I browsed through some of the great TechField Day videos and came across the discussion “What is an Ethernet Fabric?” which covered the topic of Brocade’s version of a flat layer 2 Ethernet network based on their proprietary “ether-fabric protocol”. At a certain point the discussion led to the usual “Storage vs. Network” and it still seems there is a lot of mistrust between the two camps. (As rightfully they should. :-))
For the video of the “EtherFabric” discussion you can have a look >>here<<
Convergence between storage en networking has been a wishful thinking ever since parallel SCSI became in it 3rd phase where the command set was separated from the physical infrastructure and became serialised over an “network” protocol called Fibre-Channel.
The biggest problem is not the technical side of the conversion. Numerous options have already been provided which allow multiple protocols being transmitted via other protocols. The SCSI protocol is able to be transmitted via FibreChannelC, TCPIP, iSCSI and even the less advanced protocol ATA can be transferred directly via Ethernet.
One thing that is always forgotten is the intention of which these different networks were created for. Ethernet was developed somewhere in the 70’s by Robert Metcalf at Xerox (yes, the same company who also invented the GUI as we know it today) to be able to have two computers “talk” to each other and exchange information. Along that path the DARPA developed TCP/IP protocol was bolted on top of that to make sure there was some reliability and a more broader spectrum of services including routing etc was made possible. Still the intention has always been to have two computer systems exchange information along a serialised signal.

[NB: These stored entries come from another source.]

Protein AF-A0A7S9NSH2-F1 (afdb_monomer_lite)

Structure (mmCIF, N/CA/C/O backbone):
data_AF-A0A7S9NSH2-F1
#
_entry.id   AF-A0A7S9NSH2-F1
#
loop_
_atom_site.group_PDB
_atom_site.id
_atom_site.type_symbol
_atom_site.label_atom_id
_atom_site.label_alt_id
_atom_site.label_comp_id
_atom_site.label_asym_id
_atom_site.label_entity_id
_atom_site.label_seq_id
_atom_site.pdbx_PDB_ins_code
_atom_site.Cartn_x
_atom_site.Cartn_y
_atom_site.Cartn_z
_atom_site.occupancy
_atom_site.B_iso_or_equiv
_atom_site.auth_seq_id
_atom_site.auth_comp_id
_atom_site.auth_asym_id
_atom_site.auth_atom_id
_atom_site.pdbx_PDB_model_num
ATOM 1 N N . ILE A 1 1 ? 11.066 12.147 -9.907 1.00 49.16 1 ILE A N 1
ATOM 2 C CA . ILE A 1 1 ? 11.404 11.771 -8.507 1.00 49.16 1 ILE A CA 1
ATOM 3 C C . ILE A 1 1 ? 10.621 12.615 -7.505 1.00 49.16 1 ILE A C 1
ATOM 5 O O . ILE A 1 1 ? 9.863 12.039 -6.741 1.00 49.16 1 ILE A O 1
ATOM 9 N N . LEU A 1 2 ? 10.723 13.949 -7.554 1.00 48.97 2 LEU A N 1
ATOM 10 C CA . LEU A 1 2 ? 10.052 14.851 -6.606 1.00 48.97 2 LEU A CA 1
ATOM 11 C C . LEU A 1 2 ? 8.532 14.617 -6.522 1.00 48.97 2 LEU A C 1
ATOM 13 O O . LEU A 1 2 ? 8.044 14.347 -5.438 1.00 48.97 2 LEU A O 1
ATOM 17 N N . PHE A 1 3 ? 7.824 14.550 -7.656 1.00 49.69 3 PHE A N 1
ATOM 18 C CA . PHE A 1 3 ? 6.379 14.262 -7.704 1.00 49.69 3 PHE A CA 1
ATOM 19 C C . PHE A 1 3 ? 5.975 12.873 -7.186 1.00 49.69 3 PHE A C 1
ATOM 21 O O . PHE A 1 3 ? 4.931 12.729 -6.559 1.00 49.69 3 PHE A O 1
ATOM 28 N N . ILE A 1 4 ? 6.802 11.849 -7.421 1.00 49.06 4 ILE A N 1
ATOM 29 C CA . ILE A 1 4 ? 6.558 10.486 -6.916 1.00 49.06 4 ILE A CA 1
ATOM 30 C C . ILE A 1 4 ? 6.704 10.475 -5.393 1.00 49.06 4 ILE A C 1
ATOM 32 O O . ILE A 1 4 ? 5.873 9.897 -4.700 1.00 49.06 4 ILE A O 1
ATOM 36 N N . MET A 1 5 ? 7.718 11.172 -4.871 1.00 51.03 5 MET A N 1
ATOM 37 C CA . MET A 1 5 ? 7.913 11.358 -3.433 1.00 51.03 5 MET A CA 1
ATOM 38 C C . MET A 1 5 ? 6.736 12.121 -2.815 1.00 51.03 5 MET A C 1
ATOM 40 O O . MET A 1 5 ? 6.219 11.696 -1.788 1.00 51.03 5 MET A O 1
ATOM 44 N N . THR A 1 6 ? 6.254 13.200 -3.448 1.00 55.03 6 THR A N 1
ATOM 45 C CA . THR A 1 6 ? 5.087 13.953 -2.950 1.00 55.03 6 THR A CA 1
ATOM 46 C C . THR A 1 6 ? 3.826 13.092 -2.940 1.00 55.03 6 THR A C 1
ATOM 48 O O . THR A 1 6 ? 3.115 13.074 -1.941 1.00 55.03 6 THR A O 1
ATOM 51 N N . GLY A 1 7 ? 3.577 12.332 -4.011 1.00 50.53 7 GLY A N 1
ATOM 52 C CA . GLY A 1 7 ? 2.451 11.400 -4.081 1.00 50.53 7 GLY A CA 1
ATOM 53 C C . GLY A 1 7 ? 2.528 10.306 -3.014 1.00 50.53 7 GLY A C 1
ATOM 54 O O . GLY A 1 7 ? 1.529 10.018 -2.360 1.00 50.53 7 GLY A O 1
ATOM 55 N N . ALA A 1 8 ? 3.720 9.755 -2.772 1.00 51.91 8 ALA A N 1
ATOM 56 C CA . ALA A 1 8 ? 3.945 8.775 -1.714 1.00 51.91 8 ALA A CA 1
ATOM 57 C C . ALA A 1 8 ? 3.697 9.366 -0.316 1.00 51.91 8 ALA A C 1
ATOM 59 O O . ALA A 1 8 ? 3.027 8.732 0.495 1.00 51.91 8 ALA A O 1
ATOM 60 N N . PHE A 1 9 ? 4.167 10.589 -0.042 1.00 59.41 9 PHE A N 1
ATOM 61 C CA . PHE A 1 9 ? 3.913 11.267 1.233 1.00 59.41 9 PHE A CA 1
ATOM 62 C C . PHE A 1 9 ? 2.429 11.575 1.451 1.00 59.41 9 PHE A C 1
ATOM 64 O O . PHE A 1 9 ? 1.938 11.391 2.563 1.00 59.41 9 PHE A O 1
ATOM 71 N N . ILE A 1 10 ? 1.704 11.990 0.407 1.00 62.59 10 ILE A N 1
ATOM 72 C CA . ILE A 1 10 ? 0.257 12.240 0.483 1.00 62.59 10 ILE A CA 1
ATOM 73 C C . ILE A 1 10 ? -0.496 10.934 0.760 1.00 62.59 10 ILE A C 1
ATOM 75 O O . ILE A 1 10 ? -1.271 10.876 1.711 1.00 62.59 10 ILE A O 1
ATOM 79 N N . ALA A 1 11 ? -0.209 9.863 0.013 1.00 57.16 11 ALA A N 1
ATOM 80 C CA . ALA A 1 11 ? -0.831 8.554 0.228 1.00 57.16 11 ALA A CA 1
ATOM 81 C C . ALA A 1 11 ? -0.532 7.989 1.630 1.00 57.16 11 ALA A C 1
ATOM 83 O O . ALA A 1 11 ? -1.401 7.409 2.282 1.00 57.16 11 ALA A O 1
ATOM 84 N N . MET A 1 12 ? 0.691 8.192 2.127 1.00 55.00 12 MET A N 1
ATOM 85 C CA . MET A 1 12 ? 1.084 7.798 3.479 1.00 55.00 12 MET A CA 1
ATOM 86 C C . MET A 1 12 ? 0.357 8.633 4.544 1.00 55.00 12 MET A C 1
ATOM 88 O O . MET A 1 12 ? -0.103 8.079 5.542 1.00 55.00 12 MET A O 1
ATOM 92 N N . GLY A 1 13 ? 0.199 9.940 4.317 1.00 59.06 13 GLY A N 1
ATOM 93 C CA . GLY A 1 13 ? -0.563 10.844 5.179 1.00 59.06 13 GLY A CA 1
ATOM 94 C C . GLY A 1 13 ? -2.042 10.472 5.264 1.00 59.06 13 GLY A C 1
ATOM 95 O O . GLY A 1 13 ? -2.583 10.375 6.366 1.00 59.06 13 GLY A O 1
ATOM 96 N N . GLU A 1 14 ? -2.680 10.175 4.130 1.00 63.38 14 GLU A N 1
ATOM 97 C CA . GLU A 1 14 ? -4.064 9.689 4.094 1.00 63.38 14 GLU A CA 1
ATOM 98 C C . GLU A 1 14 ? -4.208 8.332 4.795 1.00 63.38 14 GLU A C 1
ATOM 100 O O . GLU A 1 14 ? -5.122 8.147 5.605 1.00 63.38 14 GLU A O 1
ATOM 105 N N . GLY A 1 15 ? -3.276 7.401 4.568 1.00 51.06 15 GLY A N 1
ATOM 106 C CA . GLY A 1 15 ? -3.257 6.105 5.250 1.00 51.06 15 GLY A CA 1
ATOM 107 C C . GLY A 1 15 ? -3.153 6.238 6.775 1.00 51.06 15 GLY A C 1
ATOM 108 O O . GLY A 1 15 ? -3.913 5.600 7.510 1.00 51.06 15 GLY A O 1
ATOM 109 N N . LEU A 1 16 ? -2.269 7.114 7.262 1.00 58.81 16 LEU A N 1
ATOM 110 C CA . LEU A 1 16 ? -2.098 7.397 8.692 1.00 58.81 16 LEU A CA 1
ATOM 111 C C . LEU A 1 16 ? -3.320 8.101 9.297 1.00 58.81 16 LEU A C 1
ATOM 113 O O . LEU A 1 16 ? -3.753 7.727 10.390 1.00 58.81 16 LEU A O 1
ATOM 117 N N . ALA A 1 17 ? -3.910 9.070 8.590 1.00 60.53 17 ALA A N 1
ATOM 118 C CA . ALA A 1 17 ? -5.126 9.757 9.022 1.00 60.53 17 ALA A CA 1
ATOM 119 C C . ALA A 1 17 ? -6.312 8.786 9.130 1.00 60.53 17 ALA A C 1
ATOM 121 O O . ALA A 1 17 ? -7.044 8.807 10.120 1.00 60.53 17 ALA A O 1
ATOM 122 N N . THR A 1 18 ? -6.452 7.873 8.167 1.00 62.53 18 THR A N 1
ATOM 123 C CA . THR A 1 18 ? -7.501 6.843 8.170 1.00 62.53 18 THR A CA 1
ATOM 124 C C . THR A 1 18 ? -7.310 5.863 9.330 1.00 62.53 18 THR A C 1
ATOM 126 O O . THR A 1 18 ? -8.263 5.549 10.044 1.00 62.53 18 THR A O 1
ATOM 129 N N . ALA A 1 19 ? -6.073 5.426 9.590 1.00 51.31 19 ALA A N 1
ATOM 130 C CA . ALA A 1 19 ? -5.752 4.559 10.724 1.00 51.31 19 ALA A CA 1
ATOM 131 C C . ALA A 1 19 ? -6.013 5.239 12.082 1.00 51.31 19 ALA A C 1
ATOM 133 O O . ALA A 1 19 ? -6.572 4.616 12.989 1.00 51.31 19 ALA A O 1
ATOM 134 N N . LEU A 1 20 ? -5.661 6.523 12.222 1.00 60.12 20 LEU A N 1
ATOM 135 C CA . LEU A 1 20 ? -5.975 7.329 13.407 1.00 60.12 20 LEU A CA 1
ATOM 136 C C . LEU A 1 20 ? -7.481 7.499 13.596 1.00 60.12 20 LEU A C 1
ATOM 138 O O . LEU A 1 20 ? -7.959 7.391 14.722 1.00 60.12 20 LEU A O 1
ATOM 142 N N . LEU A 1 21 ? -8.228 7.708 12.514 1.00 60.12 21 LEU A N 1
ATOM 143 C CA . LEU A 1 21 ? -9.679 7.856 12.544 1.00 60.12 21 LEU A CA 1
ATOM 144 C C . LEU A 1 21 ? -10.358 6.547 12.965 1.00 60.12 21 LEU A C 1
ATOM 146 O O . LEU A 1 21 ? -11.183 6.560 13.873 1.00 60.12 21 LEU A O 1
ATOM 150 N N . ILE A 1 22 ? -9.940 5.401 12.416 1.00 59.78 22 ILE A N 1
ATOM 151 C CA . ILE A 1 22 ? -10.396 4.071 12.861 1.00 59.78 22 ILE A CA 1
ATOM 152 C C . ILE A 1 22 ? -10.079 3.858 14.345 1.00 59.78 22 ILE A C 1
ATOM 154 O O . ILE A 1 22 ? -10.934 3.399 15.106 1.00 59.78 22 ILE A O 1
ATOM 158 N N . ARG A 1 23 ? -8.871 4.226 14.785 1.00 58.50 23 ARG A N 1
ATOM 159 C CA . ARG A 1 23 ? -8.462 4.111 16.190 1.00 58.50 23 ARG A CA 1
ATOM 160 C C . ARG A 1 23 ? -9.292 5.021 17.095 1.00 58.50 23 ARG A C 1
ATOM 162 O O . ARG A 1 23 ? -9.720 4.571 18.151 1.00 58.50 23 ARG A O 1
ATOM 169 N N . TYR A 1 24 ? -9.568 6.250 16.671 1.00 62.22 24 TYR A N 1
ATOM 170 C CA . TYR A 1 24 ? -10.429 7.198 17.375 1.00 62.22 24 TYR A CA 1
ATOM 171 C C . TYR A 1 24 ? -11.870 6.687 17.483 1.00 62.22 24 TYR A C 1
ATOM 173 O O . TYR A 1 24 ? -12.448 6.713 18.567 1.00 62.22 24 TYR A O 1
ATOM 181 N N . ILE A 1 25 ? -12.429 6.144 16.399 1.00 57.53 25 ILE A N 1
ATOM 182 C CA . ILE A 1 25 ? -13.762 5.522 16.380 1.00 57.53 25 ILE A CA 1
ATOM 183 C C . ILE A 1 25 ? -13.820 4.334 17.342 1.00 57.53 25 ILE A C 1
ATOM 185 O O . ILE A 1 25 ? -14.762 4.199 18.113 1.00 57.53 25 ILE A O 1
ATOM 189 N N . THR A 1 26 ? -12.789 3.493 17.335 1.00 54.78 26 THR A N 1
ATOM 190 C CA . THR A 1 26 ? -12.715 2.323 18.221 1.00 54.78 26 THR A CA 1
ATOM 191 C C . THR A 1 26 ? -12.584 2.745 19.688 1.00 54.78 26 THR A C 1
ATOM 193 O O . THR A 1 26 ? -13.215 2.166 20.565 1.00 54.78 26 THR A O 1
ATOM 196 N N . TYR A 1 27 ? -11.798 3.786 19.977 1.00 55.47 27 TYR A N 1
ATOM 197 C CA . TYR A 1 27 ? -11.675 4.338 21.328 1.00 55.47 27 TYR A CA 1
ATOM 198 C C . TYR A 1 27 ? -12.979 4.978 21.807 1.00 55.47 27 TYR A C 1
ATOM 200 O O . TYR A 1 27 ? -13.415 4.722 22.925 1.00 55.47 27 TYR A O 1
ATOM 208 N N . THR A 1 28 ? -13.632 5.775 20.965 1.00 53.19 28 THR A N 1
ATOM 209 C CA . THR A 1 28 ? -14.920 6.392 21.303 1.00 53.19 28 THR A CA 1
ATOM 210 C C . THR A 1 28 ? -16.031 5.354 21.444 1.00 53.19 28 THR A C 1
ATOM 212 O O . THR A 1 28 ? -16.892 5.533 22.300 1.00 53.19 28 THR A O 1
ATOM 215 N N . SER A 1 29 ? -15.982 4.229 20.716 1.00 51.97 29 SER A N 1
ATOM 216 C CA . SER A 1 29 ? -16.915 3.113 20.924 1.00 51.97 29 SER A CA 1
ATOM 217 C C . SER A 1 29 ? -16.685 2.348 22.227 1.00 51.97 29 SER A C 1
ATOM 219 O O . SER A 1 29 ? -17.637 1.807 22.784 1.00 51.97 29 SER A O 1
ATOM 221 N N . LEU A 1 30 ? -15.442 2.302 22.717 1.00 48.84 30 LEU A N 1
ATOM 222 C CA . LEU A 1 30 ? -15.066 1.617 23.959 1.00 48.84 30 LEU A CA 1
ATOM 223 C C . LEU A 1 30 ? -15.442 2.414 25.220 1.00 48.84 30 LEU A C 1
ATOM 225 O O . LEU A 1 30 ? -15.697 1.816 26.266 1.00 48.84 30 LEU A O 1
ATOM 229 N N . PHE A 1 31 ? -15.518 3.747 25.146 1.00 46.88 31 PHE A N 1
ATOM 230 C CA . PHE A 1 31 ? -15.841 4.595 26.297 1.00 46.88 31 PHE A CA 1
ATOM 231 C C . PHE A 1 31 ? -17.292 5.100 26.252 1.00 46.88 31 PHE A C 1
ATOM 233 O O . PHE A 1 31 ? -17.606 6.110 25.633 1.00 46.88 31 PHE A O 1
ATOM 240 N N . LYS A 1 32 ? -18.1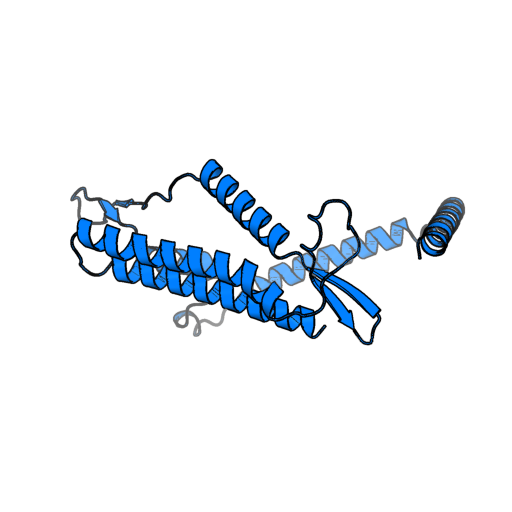62 4.357 26.953 1.00 47.22 32 LYS A N 1
ATOM 241 C CA . LYS A 1 32 ? -19.482 4.731 27.504 1.00 47.22 32 LYS A CA 1
ATOM 242 C C . LYS A 1 32 ? -20.255 5.827 26.748 1.00 47.22 32 LYS A C 1
ATOM 244 O O . LYS A 1 32 ? -20.266 6.979 27.159 1.00 47.22 32 LYS A O 1
ATOM 249 N N . ASN A 1 33 ? -21.044 5.413 25.761 1.00 44.66 33 ASN A N 1
ATOM 250 C CA . ASN A 1 33 ? -22.344 6.025 25.479 1.00 44.66 33 ASN A CA 1
ATOM 251 C C . ASN A 1 33 ? -23.339 4.921 25.108 1.00 44.66 33 ASN A C 1
ATOM 253 O O . ASN A 1 33 ? -22.972 3.922 24.487 1.00 44.66 33 ASN A O 1
ATOM 257 N N . THR A 1 34 ? -24.594 5.080 25.524 1.00 56.44 34 THR A N 1
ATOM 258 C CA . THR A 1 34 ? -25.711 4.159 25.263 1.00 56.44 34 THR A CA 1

The storage side of the story is that this has always been developed to be able to talk to peripheral devices and these days the dominant two are SCSI and Ficon (SBCCS over FibreChannel). So lets take SCSI now. Just the acronym already tells you its intent: Small Computer Systems Interface. It was designed for a parallel bus, 8-bits wide, had a 6 meter distance limitation and could shove data back and forth at 5MB/s. By the nature of the interfaces it was a half-duplex protocol and thus a fair chunk of time was spent on arbitration, select, attention and other phases. At some point in time (parallel) SCSI just ran into brick wall w.r.t. speed, flexibility, performance, distance etc. So the industry came up with the idea to serialise the dataflow of SCSI. In order to do this all protocol standards had to be unlinked from the physical requirements SCSI had always had. This was achieved with SCSI 3. In itself it was nothing new however as of that moment it was possible to bolt SCSI onto a serialised protocol. The only protocols available at that time were Ethernet, token ring, FDDI and some other niche ones. These ware all considered inferior and not fit for the purpose of transporting a channel protocol like SCSI. A reliable, high speed interface was needed and as such FibreChannel was born. Some folks at IBM were working on this new serial transport protocol which had all the characteristics anyone would want in a datacentre. High speed (1Gbit/s, remember Ethernet at that time was stuck at 10Mb/s and token ring at 16Mb/s), both optical and copper interfaces , long distance, reliable (ie no frame drop) and very flexible towards other protocols. This meant that FibreChannel was able to carry other protocols, both channel and network including IP, HIPPI, IPI, SCSI, ATM etc. The FC4 layer was made in such a flexible way that almost any other protocol could easily be mapped onto this layer and have the same functionality and characteristics that made FC the rock solid solution for storage.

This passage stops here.